### EXERCISE INPUT ###

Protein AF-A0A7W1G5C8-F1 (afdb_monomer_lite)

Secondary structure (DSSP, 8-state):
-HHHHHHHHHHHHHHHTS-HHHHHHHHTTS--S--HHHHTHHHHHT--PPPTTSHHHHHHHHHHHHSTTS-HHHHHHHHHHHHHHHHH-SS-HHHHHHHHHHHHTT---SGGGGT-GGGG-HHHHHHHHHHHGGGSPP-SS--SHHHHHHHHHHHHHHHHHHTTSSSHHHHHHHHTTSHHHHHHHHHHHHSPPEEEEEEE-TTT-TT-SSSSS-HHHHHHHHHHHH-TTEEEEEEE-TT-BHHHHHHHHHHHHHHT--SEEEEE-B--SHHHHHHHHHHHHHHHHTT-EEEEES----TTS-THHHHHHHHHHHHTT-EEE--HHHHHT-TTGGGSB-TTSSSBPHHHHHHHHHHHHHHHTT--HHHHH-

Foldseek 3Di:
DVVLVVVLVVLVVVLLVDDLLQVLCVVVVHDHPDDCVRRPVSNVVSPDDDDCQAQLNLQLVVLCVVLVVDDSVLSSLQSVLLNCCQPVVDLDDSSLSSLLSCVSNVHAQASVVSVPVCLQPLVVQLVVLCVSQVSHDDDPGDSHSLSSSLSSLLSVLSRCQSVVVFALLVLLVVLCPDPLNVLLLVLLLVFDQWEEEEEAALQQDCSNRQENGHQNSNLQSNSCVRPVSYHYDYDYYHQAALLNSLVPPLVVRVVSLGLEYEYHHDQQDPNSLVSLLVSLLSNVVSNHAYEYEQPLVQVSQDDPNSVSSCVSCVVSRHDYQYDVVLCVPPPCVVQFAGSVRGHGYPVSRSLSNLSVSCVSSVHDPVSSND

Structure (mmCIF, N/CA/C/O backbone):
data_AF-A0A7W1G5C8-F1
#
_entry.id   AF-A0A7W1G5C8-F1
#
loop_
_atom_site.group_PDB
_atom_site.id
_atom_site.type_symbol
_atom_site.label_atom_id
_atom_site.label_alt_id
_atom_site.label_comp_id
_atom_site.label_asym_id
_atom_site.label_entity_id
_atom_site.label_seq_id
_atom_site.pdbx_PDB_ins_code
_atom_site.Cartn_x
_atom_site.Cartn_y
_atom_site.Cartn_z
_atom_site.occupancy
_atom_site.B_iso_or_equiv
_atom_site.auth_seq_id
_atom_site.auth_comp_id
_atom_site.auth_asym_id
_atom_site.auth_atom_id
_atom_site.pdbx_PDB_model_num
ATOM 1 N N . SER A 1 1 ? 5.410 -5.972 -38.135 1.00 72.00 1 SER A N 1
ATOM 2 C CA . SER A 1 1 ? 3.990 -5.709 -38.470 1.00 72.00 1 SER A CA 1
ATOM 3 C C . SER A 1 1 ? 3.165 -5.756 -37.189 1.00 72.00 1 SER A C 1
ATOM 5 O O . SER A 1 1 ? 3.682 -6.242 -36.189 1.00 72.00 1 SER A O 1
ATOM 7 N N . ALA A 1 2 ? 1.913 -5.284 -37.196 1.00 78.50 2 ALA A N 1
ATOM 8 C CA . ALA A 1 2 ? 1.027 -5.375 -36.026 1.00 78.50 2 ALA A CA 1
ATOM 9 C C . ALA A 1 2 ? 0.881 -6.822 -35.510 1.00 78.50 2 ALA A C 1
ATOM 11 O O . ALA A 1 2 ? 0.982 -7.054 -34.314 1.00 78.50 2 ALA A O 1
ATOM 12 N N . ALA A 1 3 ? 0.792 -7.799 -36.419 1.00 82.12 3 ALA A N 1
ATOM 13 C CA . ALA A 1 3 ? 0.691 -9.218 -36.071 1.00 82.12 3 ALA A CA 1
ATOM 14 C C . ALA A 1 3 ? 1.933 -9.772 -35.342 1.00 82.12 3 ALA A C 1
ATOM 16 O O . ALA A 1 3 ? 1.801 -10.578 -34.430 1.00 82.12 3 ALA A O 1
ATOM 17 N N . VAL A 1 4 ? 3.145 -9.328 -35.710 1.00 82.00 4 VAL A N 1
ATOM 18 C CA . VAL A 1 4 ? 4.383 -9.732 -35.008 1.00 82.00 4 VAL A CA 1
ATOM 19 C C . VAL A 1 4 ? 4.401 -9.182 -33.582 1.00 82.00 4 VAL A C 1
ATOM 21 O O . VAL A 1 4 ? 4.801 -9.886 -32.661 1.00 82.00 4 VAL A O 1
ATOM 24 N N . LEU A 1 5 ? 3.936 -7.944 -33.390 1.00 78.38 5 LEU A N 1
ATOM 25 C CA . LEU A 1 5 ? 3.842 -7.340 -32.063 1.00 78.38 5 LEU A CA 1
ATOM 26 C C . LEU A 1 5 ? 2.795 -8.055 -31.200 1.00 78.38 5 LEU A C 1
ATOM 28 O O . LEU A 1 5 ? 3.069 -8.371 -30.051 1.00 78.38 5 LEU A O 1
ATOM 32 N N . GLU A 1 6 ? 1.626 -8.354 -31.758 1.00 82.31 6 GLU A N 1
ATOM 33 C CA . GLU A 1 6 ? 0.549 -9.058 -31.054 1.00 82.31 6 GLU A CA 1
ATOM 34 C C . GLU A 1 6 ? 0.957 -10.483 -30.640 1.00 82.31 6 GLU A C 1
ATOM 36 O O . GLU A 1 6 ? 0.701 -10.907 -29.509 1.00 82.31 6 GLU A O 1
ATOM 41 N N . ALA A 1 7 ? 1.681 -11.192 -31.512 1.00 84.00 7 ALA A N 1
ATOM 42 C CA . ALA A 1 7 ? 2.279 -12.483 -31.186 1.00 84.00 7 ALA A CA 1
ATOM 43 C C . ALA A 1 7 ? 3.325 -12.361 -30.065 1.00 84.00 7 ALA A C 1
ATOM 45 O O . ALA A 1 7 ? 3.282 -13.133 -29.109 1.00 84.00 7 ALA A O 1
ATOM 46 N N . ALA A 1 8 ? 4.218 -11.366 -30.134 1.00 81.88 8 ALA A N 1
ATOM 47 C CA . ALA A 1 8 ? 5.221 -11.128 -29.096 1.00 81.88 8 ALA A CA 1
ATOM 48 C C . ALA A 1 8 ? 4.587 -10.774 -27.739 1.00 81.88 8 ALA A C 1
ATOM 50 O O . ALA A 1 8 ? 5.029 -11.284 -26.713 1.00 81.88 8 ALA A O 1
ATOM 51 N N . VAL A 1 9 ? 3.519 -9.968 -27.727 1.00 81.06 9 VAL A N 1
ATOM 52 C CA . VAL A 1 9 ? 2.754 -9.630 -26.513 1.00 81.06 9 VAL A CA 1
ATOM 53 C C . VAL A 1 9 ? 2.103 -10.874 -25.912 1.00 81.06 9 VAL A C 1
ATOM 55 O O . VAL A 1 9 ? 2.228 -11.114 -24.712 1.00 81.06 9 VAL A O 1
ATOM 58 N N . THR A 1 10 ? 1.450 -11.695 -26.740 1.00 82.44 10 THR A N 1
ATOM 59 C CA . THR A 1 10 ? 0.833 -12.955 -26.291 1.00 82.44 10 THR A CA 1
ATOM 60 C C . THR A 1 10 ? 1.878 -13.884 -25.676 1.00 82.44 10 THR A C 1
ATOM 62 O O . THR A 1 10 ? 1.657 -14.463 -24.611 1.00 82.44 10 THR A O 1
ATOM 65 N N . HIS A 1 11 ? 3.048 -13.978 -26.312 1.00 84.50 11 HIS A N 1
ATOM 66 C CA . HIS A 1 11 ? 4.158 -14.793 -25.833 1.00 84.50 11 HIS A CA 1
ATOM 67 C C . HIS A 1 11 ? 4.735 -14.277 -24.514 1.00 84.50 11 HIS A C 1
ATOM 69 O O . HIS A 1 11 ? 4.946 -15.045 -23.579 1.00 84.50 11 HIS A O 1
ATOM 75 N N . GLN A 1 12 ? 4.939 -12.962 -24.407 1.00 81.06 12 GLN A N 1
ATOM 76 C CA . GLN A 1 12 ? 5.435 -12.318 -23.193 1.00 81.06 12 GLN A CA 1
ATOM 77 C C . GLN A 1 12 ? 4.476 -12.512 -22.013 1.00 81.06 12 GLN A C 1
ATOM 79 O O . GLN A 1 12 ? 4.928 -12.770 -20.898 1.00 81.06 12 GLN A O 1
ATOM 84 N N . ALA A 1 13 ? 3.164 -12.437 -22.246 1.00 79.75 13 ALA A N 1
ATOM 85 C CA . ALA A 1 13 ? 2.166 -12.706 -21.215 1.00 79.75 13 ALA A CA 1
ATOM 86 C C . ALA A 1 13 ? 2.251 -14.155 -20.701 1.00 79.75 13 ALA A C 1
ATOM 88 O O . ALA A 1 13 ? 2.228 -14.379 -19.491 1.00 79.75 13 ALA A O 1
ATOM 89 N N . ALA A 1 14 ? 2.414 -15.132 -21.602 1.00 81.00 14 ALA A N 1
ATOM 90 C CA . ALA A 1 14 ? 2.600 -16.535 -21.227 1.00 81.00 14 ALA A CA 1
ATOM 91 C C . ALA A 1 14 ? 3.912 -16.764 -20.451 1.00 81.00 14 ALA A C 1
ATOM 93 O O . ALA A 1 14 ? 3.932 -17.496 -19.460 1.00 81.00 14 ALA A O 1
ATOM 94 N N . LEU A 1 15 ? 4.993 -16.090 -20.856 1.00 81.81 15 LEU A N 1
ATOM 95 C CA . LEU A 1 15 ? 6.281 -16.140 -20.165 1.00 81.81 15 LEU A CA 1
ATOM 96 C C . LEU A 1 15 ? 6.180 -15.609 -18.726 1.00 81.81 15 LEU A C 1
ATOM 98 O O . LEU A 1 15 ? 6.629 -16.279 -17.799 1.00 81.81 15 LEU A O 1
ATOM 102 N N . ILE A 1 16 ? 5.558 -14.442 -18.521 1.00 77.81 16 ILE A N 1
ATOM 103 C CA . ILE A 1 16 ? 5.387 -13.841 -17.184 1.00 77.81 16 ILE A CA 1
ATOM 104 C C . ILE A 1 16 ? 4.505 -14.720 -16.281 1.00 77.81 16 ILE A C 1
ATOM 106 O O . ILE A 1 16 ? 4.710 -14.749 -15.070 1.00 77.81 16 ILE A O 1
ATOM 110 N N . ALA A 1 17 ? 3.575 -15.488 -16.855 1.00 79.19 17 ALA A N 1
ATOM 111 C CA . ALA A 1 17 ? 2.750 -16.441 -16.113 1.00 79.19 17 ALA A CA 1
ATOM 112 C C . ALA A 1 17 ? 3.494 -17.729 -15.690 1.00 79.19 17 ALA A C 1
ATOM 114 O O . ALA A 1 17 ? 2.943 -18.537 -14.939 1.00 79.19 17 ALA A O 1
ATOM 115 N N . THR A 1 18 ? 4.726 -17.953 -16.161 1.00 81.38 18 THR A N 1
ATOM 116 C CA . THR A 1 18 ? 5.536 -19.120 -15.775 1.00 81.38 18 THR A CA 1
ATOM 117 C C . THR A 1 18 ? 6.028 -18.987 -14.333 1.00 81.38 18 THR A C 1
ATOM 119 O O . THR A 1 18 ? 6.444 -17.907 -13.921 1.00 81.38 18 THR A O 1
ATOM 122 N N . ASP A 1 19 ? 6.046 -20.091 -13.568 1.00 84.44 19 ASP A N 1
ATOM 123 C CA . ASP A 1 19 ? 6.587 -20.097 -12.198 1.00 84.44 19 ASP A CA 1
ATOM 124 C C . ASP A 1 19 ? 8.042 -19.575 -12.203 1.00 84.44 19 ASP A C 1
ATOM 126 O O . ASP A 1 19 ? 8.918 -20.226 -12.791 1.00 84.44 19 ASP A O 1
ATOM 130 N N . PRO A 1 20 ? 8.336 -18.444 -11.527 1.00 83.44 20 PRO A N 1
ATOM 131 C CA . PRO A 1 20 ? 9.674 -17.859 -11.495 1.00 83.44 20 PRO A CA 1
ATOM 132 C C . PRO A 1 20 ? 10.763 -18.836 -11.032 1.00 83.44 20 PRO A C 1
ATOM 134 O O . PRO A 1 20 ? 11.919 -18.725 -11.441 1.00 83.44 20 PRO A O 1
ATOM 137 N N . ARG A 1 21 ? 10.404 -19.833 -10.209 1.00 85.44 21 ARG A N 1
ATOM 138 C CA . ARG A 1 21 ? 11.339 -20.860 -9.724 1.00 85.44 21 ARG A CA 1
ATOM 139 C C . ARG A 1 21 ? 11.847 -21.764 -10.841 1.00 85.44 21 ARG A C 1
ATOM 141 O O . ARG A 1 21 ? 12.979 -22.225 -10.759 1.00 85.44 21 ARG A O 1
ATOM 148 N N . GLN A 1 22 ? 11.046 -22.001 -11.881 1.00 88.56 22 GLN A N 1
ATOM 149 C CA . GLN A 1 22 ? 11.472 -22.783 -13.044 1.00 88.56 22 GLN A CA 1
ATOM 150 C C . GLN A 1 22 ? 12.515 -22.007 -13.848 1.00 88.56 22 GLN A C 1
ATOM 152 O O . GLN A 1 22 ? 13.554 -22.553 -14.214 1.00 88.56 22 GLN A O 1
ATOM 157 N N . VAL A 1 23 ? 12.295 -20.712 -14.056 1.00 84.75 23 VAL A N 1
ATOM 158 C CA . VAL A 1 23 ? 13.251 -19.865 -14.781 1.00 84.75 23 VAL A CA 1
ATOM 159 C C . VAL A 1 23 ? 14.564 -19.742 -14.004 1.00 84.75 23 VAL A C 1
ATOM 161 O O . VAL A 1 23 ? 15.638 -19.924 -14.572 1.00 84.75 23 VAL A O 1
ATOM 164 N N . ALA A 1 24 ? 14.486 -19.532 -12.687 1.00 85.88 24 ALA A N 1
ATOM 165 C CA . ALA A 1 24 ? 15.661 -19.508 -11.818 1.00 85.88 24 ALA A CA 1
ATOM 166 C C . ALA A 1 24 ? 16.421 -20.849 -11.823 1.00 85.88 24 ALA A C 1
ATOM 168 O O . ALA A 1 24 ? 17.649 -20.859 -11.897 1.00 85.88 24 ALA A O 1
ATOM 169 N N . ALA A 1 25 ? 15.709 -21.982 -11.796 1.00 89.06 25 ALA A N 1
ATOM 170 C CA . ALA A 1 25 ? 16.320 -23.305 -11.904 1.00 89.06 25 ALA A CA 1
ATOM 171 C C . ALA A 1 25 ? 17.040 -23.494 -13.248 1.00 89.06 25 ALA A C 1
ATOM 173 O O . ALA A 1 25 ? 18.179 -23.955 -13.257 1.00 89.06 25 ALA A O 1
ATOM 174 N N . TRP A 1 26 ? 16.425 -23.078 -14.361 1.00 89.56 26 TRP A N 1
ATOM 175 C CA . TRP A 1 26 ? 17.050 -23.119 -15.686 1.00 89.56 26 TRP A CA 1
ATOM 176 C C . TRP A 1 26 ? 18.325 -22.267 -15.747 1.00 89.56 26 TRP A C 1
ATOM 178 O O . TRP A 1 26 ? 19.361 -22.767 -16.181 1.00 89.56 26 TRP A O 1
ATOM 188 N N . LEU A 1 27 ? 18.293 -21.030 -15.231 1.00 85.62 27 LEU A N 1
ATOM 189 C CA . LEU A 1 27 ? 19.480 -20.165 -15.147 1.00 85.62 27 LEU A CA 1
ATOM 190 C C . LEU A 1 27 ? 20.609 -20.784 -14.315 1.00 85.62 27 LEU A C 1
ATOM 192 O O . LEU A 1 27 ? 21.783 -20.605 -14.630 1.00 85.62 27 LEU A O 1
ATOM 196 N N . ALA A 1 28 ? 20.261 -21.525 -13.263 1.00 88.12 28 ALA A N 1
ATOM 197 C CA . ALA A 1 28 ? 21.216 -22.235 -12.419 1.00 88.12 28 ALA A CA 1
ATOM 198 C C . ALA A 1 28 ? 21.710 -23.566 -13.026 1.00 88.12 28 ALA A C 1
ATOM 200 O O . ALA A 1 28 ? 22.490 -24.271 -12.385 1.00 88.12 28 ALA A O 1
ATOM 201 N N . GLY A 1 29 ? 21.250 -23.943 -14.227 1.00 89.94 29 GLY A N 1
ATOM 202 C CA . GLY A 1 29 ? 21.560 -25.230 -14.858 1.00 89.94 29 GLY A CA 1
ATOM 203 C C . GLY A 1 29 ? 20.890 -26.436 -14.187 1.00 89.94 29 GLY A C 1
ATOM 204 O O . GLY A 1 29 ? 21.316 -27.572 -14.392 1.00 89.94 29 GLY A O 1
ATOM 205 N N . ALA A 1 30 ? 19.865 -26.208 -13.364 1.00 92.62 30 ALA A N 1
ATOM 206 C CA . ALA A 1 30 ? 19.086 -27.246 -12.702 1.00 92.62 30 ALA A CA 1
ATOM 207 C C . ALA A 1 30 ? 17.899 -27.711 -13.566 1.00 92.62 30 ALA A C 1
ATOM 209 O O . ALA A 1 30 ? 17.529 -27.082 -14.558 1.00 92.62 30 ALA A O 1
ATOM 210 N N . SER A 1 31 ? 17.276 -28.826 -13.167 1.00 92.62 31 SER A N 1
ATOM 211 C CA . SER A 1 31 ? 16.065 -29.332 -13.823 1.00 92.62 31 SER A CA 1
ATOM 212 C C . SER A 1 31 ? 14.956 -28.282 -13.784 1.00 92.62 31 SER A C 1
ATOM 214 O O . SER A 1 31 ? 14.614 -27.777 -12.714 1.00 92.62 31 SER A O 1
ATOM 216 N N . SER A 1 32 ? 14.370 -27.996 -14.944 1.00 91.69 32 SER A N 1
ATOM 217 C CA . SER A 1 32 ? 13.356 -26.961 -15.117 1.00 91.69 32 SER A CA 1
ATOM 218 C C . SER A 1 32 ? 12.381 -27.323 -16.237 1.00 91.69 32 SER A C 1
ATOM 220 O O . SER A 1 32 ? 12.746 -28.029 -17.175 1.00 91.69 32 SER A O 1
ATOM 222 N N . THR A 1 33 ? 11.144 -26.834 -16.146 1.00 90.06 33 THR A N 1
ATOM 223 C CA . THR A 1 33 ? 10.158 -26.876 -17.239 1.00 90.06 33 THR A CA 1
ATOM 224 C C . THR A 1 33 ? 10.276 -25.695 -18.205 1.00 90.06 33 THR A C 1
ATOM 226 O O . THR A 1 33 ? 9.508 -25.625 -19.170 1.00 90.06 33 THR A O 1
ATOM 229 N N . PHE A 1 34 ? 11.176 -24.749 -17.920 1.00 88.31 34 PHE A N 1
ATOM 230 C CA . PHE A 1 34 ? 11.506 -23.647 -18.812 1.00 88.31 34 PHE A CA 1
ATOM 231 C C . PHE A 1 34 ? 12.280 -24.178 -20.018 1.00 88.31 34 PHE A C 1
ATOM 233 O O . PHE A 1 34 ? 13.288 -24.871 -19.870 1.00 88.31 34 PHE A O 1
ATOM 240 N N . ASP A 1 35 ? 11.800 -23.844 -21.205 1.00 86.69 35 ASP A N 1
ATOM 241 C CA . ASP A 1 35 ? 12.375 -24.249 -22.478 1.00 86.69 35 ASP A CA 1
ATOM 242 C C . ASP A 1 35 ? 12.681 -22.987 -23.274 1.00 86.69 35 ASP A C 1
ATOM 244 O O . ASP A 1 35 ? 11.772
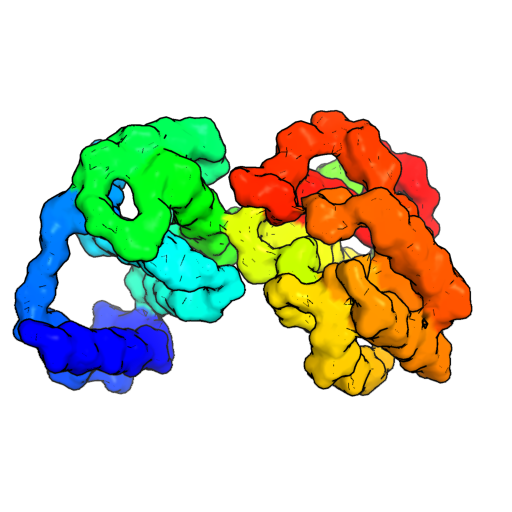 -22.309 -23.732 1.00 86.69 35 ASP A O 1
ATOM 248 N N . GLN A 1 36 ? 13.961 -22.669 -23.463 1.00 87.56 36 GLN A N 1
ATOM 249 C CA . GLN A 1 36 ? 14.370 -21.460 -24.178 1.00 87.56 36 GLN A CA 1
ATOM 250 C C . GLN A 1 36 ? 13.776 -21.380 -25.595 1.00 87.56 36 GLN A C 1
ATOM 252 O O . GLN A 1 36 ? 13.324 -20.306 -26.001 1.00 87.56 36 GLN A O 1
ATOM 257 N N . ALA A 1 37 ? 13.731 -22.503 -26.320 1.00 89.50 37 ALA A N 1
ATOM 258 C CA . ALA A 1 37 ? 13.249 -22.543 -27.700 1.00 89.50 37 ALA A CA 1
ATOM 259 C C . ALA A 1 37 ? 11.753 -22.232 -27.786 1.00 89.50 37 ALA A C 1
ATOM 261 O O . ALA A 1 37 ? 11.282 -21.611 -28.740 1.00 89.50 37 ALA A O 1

###

◆ ABOUT THIS EXERCISE ◆
Using the entries above, return exactly the lines from the line with "ATOM 25 C CA" to the line with "ATOM 34 C C", counting both of those lines.

◆ SOLUTION FOR THIS TASK ◆
ATOM 25 C CA . LEU A 1 5 ? 3.842 -7.340 -32.063 1.00 78.38 5 LEU A CA 1
ATOM 26 C C . LEU A 1 5 ? 2.795 -8.055 -31.200 1.00 78.38 5 LEU A C 1
ATOM 28 O O . LEU A 1 5 ? 3.069 -8.371 -30.051 1.00 78.38 5 LEU A O 1
ATOM 32 N N . GLU A 1 6 ? 1.626 -8.354 -31.758 1.00 82.31 6 GLU A N 1
ATOM 33 C CA . GLU A 1 6 ? 0.549 -9.058 -31.054 1.00 82.31 6 GLU A CA 1
ATOM 34 C C . GLU A 1 6 ? 0.957 -10.483 -30.640 1.00 82.31 6 GLU A C 1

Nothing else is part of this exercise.